How to Set up a ClassroomJul 26, 2022
By: Aja McNair
How to Set up a New Classroom
Setting up a new classroom is much like setting up any classroom especially an elementary classroom. All elementary classrooms are filled with colors. But... There's SO much more that goes into classroom set up beyond classroom decor.
In fact, if you set up your classroom WRONG, it can destroy your chance of having student success. Going even further, to have a SUCCESSFUL school year, your elementary classroom must have a reading classroom set up. This means that you should focus on three main areas as your set up your classroom.
You might be thinking, “How do I set up a reading room?”. Well, let me tell you. To have the ideal reading classroom environment, you must focus on a space for whole group learning, small group learning, and independent reading.
Classroom Setup: Whole Group Reading Area
When setting up a whole group reading area, you want to think about the collaboration amongst students and promoting social interaction. You can group students in groups, pods or even rows. Just make sure there is someone nearby for collaboration. For primary grades, like kindergarten, you also want a place for morning circle. This tends to be done on a colorful rug. However you decide to place your student’s seats, just make sure that each student can see the board or wherever the focal point is, for example where you will stand or sit.
Classroom Setup: Small Group Reading Area
Small group is such a special time.
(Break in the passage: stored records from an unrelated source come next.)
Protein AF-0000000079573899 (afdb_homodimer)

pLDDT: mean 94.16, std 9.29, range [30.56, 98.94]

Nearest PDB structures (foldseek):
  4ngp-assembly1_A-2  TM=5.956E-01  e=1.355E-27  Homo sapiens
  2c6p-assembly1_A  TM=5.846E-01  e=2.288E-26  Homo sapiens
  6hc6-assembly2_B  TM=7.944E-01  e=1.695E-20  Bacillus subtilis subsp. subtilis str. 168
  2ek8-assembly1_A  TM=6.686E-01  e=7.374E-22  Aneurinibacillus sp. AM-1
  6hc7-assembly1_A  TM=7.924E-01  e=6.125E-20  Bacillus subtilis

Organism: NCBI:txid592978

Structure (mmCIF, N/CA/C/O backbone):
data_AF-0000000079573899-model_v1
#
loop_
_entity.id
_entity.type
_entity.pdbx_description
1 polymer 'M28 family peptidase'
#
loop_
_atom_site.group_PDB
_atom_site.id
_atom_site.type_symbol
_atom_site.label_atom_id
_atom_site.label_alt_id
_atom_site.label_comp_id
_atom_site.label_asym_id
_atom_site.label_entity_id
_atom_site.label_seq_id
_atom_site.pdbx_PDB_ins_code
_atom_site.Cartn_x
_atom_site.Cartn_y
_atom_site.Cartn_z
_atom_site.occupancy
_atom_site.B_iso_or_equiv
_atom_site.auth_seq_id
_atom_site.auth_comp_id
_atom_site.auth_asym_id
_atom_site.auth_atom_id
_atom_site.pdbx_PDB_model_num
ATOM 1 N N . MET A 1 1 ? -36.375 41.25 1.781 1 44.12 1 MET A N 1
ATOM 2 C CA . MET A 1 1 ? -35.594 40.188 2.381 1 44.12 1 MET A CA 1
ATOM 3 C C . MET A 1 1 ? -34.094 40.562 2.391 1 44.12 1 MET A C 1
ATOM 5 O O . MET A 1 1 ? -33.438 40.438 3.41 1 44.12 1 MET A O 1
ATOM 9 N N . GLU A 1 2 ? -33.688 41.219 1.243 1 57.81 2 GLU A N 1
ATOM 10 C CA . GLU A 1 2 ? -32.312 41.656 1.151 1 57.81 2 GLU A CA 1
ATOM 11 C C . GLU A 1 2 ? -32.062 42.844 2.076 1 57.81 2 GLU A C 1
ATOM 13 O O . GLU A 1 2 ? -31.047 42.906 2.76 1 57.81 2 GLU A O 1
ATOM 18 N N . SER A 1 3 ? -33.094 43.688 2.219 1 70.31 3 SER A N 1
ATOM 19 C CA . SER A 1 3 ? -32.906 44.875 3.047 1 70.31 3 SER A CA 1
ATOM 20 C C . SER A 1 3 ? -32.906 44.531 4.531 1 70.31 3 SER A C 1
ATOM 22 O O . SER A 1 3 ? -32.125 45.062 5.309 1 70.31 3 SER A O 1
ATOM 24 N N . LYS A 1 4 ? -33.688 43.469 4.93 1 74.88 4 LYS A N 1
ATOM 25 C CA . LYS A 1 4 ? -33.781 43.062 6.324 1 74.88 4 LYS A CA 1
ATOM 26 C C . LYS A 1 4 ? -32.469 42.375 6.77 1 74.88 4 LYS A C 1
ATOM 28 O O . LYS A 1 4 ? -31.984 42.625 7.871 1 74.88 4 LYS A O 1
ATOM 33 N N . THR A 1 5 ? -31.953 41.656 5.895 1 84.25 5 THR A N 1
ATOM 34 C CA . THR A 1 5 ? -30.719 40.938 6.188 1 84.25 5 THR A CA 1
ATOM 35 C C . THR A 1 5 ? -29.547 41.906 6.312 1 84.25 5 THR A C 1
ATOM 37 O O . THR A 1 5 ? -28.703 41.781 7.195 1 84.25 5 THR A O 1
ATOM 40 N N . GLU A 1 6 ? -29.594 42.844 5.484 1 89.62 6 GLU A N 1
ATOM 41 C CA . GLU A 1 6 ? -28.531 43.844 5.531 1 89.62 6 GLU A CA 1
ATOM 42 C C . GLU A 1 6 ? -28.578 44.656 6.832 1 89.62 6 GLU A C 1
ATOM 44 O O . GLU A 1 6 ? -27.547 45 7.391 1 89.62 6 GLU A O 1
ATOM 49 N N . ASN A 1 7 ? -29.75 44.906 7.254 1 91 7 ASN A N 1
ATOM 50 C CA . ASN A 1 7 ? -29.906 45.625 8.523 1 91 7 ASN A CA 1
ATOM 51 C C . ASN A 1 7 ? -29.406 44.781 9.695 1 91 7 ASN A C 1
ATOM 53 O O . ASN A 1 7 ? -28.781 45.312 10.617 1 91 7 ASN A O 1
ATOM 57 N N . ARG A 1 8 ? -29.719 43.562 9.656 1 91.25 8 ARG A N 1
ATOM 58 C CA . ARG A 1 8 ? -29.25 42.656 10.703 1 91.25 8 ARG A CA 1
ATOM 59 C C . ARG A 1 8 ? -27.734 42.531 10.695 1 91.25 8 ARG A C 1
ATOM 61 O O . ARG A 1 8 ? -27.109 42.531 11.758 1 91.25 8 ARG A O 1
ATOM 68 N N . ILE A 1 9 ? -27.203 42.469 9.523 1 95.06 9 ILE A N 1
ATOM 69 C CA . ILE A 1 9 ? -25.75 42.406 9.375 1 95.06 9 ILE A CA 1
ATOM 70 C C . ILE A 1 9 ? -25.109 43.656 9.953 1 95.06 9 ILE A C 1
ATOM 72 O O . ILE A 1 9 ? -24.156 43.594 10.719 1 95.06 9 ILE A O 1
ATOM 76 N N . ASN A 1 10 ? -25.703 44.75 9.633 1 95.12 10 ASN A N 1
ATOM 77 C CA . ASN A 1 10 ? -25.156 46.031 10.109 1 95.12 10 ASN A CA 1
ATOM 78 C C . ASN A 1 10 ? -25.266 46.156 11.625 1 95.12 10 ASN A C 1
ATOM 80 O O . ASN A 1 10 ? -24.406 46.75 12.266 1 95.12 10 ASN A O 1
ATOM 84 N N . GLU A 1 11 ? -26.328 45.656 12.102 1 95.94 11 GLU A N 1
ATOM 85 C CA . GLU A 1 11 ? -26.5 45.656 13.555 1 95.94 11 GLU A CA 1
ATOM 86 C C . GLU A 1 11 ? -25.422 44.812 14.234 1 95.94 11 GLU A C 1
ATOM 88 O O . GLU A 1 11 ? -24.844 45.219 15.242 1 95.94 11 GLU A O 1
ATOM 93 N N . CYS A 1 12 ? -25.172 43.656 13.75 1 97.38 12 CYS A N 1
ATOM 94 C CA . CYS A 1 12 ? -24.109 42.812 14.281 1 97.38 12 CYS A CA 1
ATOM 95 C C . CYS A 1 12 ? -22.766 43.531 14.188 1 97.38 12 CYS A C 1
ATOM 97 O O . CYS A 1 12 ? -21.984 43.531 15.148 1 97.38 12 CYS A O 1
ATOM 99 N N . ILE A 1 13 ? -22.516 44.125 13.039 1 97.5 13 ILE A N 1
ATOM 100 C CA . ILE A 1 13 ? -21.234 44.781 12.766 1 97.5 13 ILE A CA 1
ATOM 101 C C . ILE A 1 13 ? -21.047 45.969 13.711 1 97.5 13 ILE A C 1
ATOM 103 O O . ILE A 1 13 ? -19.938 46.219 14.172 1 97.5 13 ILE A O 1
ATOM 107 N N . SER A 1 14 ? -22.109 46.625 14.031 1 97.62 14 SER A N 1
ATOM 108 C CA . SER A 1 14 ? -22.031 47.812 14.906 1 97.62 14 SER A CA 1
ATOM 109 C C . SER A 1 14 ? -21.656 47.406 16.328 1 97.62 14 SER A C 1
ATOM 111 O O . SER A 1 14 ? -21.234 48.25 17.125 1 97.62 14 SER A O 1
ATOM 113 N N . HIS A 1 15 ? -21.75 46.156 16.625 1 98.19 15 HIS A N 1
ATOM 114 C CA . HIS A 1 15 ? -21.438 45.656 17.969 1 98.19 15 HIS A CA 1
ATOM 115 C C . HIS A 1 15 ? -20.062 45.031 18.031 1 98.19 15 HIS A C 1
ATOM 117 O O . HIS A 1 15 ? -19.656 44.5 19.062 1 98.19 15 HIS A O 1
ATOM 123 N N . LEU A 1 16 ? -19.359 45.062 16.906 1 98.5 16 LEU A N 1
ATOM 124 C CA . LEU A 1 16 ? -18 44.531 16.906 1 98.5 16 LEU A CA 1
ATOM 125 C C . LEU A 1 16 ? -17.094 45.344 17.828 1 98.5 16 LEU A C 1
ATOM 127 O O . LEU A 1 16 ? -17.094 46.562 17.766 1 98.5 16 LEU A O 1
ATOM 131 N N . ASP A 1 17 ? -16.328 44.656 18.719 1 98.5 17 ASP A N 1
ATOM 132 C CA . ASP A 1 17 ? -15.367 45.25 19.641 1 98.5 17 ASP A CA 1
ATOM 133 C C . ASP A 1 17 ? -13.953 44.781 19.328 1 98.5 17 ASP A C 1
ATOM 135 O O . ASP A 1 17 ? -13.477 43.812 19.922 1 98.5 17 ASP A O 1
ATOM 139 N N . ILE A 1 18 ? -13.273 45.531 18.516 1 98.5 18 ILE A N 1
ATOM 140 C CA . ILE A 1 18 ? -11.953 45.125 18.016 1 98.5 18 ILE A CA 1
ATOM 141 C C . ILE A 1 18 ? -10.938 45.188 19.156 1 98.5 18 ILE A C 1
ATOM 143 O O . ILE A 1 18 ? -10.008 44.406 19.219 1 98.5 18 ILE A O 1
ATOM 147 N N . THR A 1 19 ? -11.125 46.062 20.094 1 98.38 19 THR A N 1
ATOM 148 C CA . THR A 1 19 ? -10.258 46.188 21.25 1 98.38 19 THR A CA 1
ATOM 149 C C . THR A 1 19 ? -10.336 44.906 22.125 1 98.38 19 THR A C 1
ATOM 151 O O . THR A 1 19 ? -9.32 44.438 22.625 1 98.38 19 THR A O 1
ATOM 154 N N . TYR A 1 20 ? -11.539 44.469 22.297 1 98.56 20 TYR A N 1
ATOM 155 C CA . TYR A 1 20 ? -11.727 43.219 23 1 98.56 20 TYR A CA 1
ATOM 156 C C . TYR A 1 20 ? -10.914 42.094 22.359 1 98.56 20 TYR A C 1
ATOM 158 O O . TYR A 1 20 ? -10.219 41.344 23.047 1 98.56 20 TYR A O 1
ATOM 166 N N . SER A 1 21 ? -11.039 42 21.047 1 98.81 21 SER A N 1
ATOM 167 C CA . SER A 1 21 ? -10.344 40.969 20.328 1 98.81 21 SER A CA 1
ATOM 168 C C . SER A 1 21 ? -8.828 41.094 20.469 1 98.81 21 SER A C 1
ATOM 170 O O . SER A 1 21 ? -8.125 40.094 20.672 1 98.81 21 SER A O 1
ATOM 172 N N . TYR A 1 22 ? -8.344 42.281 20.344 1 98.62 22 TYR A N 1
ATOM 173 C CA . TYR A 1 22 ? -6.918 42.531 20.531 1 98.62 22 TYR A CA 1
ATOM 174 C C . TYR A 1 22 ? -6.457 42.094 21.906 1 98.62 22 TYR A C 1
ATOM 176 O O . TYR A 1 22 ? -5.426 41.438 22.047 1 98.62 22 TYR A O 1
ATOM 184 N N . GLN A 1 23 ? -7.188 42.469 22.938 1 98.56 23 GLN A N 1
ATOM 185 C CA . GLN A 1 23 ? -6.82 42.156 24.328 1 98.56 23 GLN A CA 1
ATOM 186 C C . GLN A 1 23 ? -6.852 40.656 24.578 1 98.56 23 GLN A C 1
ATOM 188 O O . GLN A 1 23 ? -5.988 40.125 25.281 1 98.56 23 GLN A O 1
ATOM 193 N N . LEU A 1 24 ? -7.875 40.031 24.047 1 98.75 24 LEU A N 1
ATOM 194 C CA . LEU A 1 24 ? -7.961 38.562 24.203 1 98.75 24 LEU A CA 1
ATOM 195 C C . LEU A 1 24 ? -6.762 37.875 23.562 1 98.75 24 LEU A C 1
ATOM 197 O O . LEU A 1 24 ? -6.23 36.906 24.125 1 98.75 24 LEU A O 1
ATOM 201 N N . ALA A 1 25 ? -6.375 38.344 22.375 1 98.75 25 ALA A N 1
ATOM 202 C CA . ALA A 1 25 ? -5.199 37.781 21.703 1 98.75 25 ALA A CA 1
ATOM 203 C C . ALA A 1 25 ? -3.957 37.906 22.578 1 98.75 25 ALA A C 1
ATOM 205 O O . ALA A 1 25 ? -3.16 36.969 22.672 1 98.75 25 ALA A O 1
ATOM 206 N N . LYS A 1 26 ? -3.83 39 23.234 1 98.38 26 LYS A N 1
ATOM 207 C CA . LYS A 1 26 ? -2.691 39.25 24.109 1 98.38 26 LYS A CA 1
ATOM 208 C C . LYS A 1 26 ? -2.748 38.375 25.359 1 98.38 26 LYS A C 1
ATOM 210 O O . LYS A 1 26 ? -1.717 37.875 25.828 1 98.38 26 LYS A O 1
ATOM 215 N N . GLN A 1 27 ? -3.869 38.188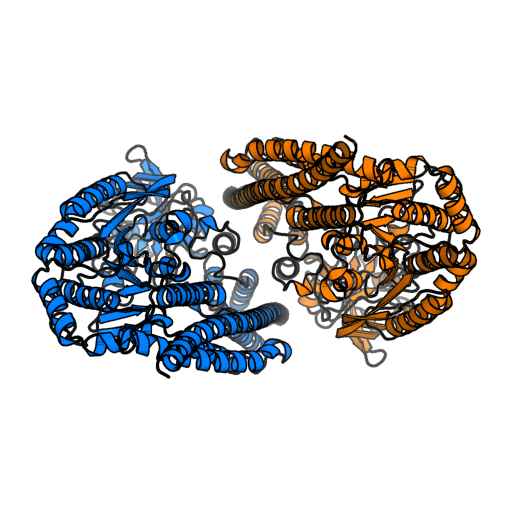 25.859 1 98.38 27 GLN A N 1
ATOM 216 C CA . GLN A 1 27 ? -4.047 37.406 27.062 1 98.38 27 GLN A CA 1
ATOM 217 C C . GLN A 1 27 ? -3.652 35.938 26.844 1 98.38 27 GLN A C 1
ATOM 219 O O . GLN A 1 27 ? -3.201 35.281 27.766 1 98.38 27 GLN A O 1
ATOM 224 N N . MET A 1 28 ? -3.773 35.469 25.656 1 98.44 28 MET A N 1
ATOM 225 C CA . MET A 1 28 ? -3.443 34.062 25.344 1 98.44 28 MET A CA 1
ATOM 226 C C . MET A 1 28 ? -1.939 33.844 25.438 1 98.44 28 MET A C 1
ATOM 228 O O . MET A 1 28 ? -1.487 32.688 25.484 1 98.44 28 MET A O 1
ATOM 232 N N . GLU A 1 29 ? -1.144 34.875 25.562 1 97.75 29 GLU A N 1
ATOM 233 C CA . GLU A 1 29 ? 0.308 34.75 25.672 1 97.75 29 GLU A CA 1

It is the time where you can REALLY make a difference in students with a smaller student to teacher ratio. Small group time allows you the opportunity to guide and help students even on a one-on-one level. When setting up your small group reading area, you want to use a table and place it in the back, side, or corner of your classroom. Somewhere that you can see all your students. Somewhere that is also away from the front of the classroom and the classroom door. This lessens the number of distractions during your small group instruction. The other key thing to add to your small group reading area are big and small posters to promote reading strategies and reading rules. If you’re teaching guided reading then you need to post these reading strategies to promote reading improvement.
Classroom Setup: Independent Reading Area
Independent reading areas allow students to read books on their independent reading levels. It is the area where students get to fall in love with stories, characters, and authors. To create this environment, students need a cozy area where they can fall in love with reading in an uninterrupted space. To do this, you must set up your independent learning area in the back corner of your elementary classroom. This is typically the quiet spot of your classroom and will allow students to read with no interruptions.
To make the independent reading area feel cozy for students, add a bookshelf for books, a rug and flexible seating. Flexible setting includes things like bean bags, wooden chairs, stools, crates, and even pillows. Don’t just throw your books on the bookshelf, create a classroom leveled library. This will help your books stay organized and will allow students to easily find books on their independent reading level. Also, add posters. In fact, here are free posters to help students pick just right books.
How to Set up a Classroom Library
You can set up your very own leveled classroom library for independent reading by simply following these five steps.
Step 1: Get bins for your books to go in.
Step 2: Label bins with the Fountas and Pinnell reading levels. Range these levels from the lowest independent reading level of your students to the highest independent reading level of your students.
Step 3: Add décor to your reading level with rugs, flexible seating, & posters for picking the right book.
Step 4: Label your books. Go to Lexile.com book finder and type in the title of your book. Pick which book matches the title of your book. This will give you the book’s lexile level.
Once you get the lexile level, use a lexile conversion chart to convert the lexile level to the Fountas and Pinnell reading levels. This will give you the book’s reading level. Write this level on the book. If you want to just use lexile levels instead or reading levels, use this free lexile chart to help you determine lexile ranges and goals for students.
Step 5: Once your books are labeled, put them in the correct bin.
Classroom Set up Tips
Overall, if you follow these steps and tips, then you’ll have a place for whole group, small group, and independent reading that promotes reading achievement. Not only will you have an area for reading, you will be set up for a successful school year filled with student success in reading.